- Born: May 14, 1824 New Orleans, Louisiana, U.S.
- Died: December 18, 1886 (aged 62) Orleans Parish, Louisiana, U.S.
- Occupations: Lithographer, press owner
- Spouse: Amelie "Amelia" Henriette Colin (m. 1865)
- Children: 2

= Louis Lucien Pessou =

American printmaker (1824–1886)

Louis Lucien Pessou (May 14, 1824 – December 18, 1886) was an American lithographer, and "free man of color" in New Orleans, Louisiana. He co-owned the press Pessou & Simon (1853–1867), and Pessou & Krauss (1868).

== Life and career ==
Louis Lucien Pessou was born May 14, 1824, in New Orleans, Louisiana. His parents Maria Magdalene Hernandez and Joseph Alphonse "Antoine" Pessou were free Saint-Domingue Creoles, who had immigrated from Saint-Domingue (now Haiti) during the St. Domingue Revolution. His father was a gunsmith.

Pessou was married to Amelie "Amelia" Henriette Colin in 1865. Together they had two children.

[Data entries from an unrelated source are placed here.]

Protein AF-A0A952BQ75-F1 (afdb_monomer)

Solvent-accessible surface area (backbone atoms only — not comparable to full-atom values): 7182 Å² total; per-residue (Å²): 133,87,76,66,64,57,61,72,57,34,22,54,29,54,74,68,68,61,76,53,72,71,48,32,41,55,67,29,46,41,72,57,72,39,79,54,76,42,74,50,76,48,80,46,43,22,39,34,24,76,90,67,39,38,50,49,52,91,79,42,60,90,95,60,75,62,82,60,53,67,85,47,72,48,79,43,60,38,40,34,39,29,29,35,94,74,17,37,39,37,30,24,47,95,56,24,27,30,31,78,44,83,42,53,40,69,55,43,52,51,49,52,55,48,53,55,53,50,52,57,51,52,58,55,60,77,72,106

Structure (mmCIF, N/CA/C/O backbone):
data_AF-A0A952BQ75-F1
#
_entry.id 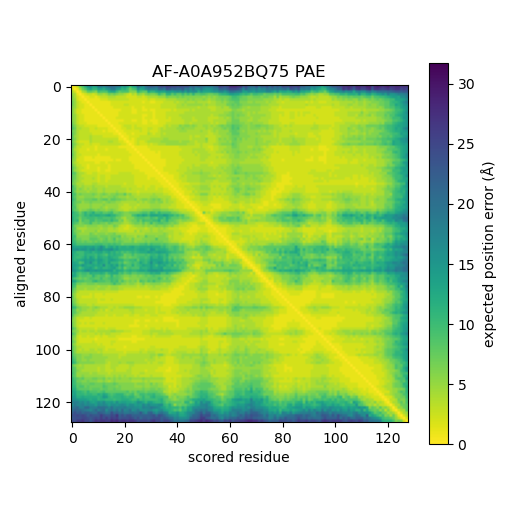  AF-A0A952BQ75-F1
#
loop_
_atom_site.group_PDB
_atom_site.id
_atom_site.type_symbol
_atom_site.label_atom_id
_atom_site.label_alt_id
_atom_site.label_comp_id
_atom_site.label_asym_id
_atom_site.label_entity_id
_atom_site.label_seq_id
_atom_site.pdbx_PD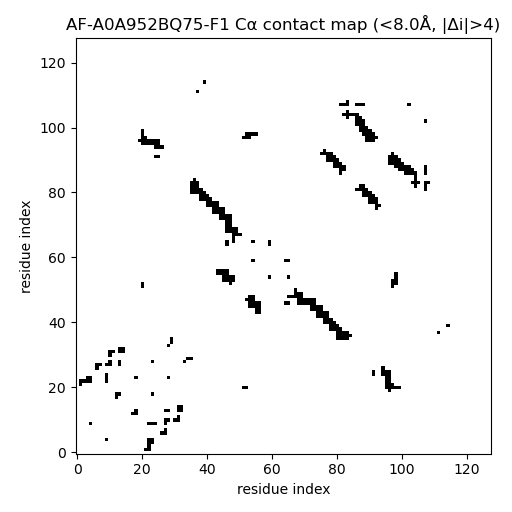B_ins_code
_atom_site.Cartn_x
_atom_site.Cartn_y
_atom_site.Cartn_z
_atom_site.occupancy
_atom_site.B_iso_or_equiv
_atom_site.auth_seq_id
_atom_site.auth_comp_id
_atom_site.auth_asym_id
_atom_site.auth_atom_id
_atom_site.pdbx_PDB_model_n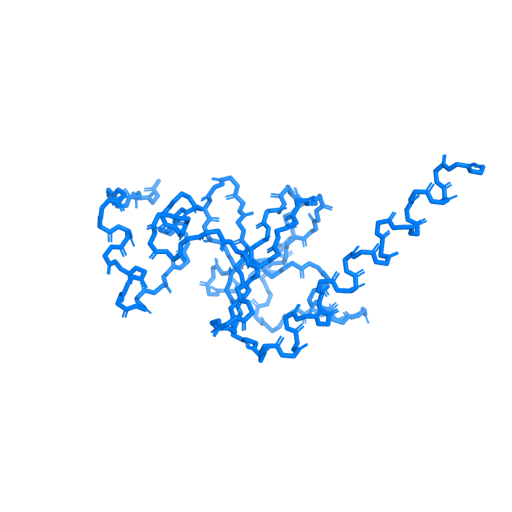um
ATOM 1 N N . MET A 1 1 ? -17.519 -8.350 -13.342 1.00 46.56 1 MET A N 1
ATOM 2 C CA . MET A 1 1 ? -17.319 -7.673 -12.041 1.00 46.56 1 MET A CA 1
ATOM 3 C C . MET A 1 1 ? -16.659 -8.658 -11.088 1.00 46.56 1 MET A C 1
ATOM 5 O O . MET A 1 1 ? -17.259 -9.691 -10.823 1.00 46.56 1 MET A O 1
ATOM 9 N N . ARG A 1 2 ? -15.422 -8.409 -10.633 1.00 60.50 2 ARG A N 1
ATOM 10 C CA . ARG A 1 2 ? -14.838 -9.195 -9.530 1.00 60.50 2 ARG A CA 1
ATOM 11 C C . ARG A 1 2 ? -15.557 -8.792 -8.241 1.00 60.50 2 ARG A C 1
ATOM 13 O O . ARG A 1 2 ? -15.619 -7.604 -7.925 1.00 60.50 2 ARG A O 1
ATOM 20 N N . PHE A 1 3 ? -16.147 -9.768 -7.562 1.00 79.75 3 PHE A N 1
ATOM 21 C CA . PHE A 1 3 ? -16.870 -9.572 -6.310 1.00 79.75 3 PHE A CA 1
ATOM 22 C C . PHE A 1 3 ? -15.883 -9.149 -5.212 1.00 79.75 3 PHE A C 1
ATOM 24 O O . PHE A 1 3 ? -14.830 -9.771 -5.074 1.00 79.75 3 PHE A O 1
ATOM 31 N N . LEU A 1 4 ? -16.189 -8.073 -4.481 1.00 86.56 4 LEU A N 1
ATOM 32 C CA . LEU A 1 4 ? -15.446 -7.720 -3.270 1.00 86.56 4 LEU A CA 1
ATOM 33 C C . LEU A 1 4 ? -16.006 -8.554 -2.114 1.00 86.56 4 LEU A C 1
ATOM 35 O O . LEU A 1 4 ? -17.223 -8.528 -1.918 1.00 86.56 4 LEU A O 1
ATOM 39 N N . PRO A 1 5 ? -15.164 -9.270 -1.352 1.00 89.25 5 PRO A N 1
ATOM 40 C CA . PRO A 1 5 ? -15.598 -9.907 -0.117 1.00 89.25 5 PRO A CA 1
ATOM 41 C C . PRO A 1 5 ? -16.190 -8.875 0.860 1.00 89.25 5 PRO A C 1
ATOM 43 O O . PRO A 1 5 ? -15.850 -7.690 0.782 1.00 89.25 5 PRO A O 1
ATOM 46 N N . PRO A 1 6 ? -17.048 -9.280 1.808 1.00 93.88 6 PRO A N 1
ATOM 47 C CA . PRO A 1 6 ? -17.492 -8.408 2.893 1.00 93.88 6 PRO A CA 1
ATOM 48 C C . PRO A 1 6 ? -16.310 -7.827 3.683 1.00 93.88 6 PRO A C 1
ATOM 50 O O . PRO A 1 6 ? -15.282 -8.483 3.835 1.00 93.88 6 PRO A O 1
ATOM 53 N N . LEU A 1 7 ? -16.461 -6.618 4.231 1.00 93.38 7 LEU A N 1
ATOM 54 C CA . LEU A 1 7 ? -15.384 -5.902 4.933 1.00 93.38 7 LEU A CA 1
ATOM 55 C C . LEU A 1 7 ? -14.740 -6.722 6.065 1.00 93.38 7 LEU A C 1
ATOM 57 O O . LEU A 1 7 ? -13.519 -6.769 6.174 1.00 93.38 7 LEU A O 1
ATOM 61 N N . GLU A 1 8 ? -15.545 -7.424 6.863 1.00 95.06 8 GLU A N 1
ATOM 62 C CA . GLU A 1 8 ? -15.053 -8.304 7.934 1.00 95.06 8 GLU A CA 1
ATOM 63 C C . GLU A 1 8 ? -14.185 -9.453 7.398 1.00 95.06 8 GLU A C 1
ATOM 65 O O . GLU A 1 8 ? -13.178 -9.816 8.006 1.00 95.06 8 GLU A O 1
ATOM 70 N N . GLU A 1 9 ? -14.529 -9.998 6.228 1.00 94.69 9 GLU A N 1
ATOM 71 C CA . GLU A 1 9 ? -13.731 -11.036 5.574 1.00 94.69 9 GLU A CA 1
ATOM 72 C C . GLU A 1 9 ? -12.409 -10.462 5.054 1.00 94.69 9 GLU A C 1
ATOM 74 O O . GLU A 1 9 ? -11.356 -11.066 5.250 1.00 94.69 9 GLU A O 1
ATOM 79 N N . GLN A 1 10 ? -12.441 -9.264 4.466 1.00 95.81 10 GLN A N 1
ATOM 80 C CA . GLN A 1 10 ? -11.233 -8.563 4.027 1.00 95.81 10 GLN A CA 1
ATOM 81 C C . GLN A 1 10 ? -10.288 -8.282 5.204 1.00 95.81 10 GLN A C 1
ATOM 83 O O . GLN A 1 10 ? -9.093 -8.560 5.122 1.00 95.81 10 GLN A O 1
ATOM 88 N N . LYS A 1 11 ? -10.815 -7.799 6.336 1.00 96.50 11 LYS A N 1
ATOM 89 C CA . LYS A 1 11 ? -10.035 -7.580 7.565 1.00 96.50 11 LYS A CA 1
ATOM 90 C C . LYS A 1 11 ? -9.414 -8.877 8.070 1.00 96.50 11 LYS A C 1
ATOM 92 O O . LYS A 1 11 ? -8.230 -8.903 8.397 1.00 96.50 11 LYS A O 1
ATOM 97 N N . ALA A 1 12 ? -10.183 -9.965 8.093 1.00 95.44 12 ALA A N 1
ATOM 98 C CA . ALA A 1 12 ? -9.674 -11.273 8.490 1.00 95.44 12 ALA A CA 1
ATOM 99 C C . ALA A 1 12 ? -8.554 -11.772 7.560 1.00 95.44 12 ALA A C 1
ATOM 101 O O . ALA A 1 12 ? -7.599 -12.373 8.048 1.00 95.44 12 ALA A O 1
ATOM 102 N N . GLN A 1 13 ? -8.639 -11.511 6.251 1.00 95.19 13 GLN A N 1
ATOM 103 C CA . GLN A 1 13 ? -7.574 -11.822 5.289 1.00 95.19 13 GLN A CA 1
ATOM 104 C C . GLN A 1 13 ? -6.308 -11.000 5.575 1.00 95.19 13 GLN A C 1
ATOM 106 O O . GLN A 1 13 ? -5.223 -11.567 5.692 1.00 95.19 13 GLN A O 1
ATOM 111 N N . ILE A 1 14 ? -6.454 -9.689 5.786 1.00 95.00 14 ILE A N 1
ATOM 112 C CA . ILE A 1 14 ? -5.350 -8.766 6.095 1.00 95.00 14 ILE A 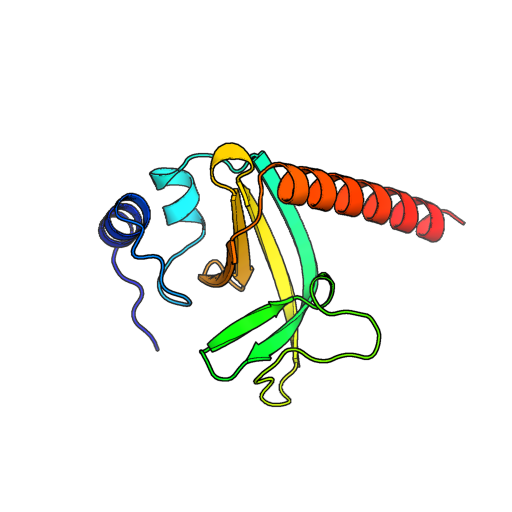CA 1
ATOM 113 C C . ILE A 1 14 ? -4.642 -9.145 7.405 1.00 95.00 14 ILE A C 1
ATOM 115 O O . ILE A 1 14 ? -3.415 -9.160 7.473 1.00 95.00 14 ILE A O 1
ATOM 119 N N . LEU A 1 15 ? -5.394 -9.509 8.447 1.00 94.38 15 LEU A N 1
ATOM 120 C CA . LEU A 1 15 ? -4.832 -9.945 9.733 1.00 94.38 15 LEU A CA 1
ATOM 121 C C . LEU A 1 15 ? -4.077 -11.282 9.648 1.00 94.38 15 LEU A C 1
ATOM 123 O O . LEU A 1 15 ? -3.261 -11.570 10.520 1.00 94.38 15 LEU A O 1
ATOM 127 N N . ARG A 1 16 ? -4.337 -12.095 8.615 1.00 95.12 16 ARG A N 1
ATOM 128 C CA . ARG A 1 16 ? -3.642 -13.368 8.342 1.00 95.12 16 ARG A CA 1
ATOM 129 C C . ARG A 1 16 ? -2.513 -13.237 7.313 1.00 95.12 16 ARG A C 1
ATOM 131 O O . ARG A 1 16 ? -1.944 -14.254 6.934 1.00 95.12 16 ARG A O 1
ATOM 138 N N . ASP A 1 17 ? -2.226 -12.022 6.847 1.00 92.12 17 ASP A N 1
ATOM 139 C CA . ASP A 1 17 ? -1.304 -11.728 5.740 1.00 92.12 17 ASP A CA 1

He co-owned the lithography printing press Pessou & Simon (1853–1867), with German immigrant Benedict Simon; and Pessou & Krauss (1868), with German immigrant William Krauss. Pessou & Simon were the first in the city to develop color lithography, which was used for maps, architectural plans, book illustrations, city views, and business papers.

In 1868, Pessou was named the Orleans Parish recorder of births and deaths, and later marriages too.

Pessou died on December 18, 1886, in Orleans Parish, Louisiana.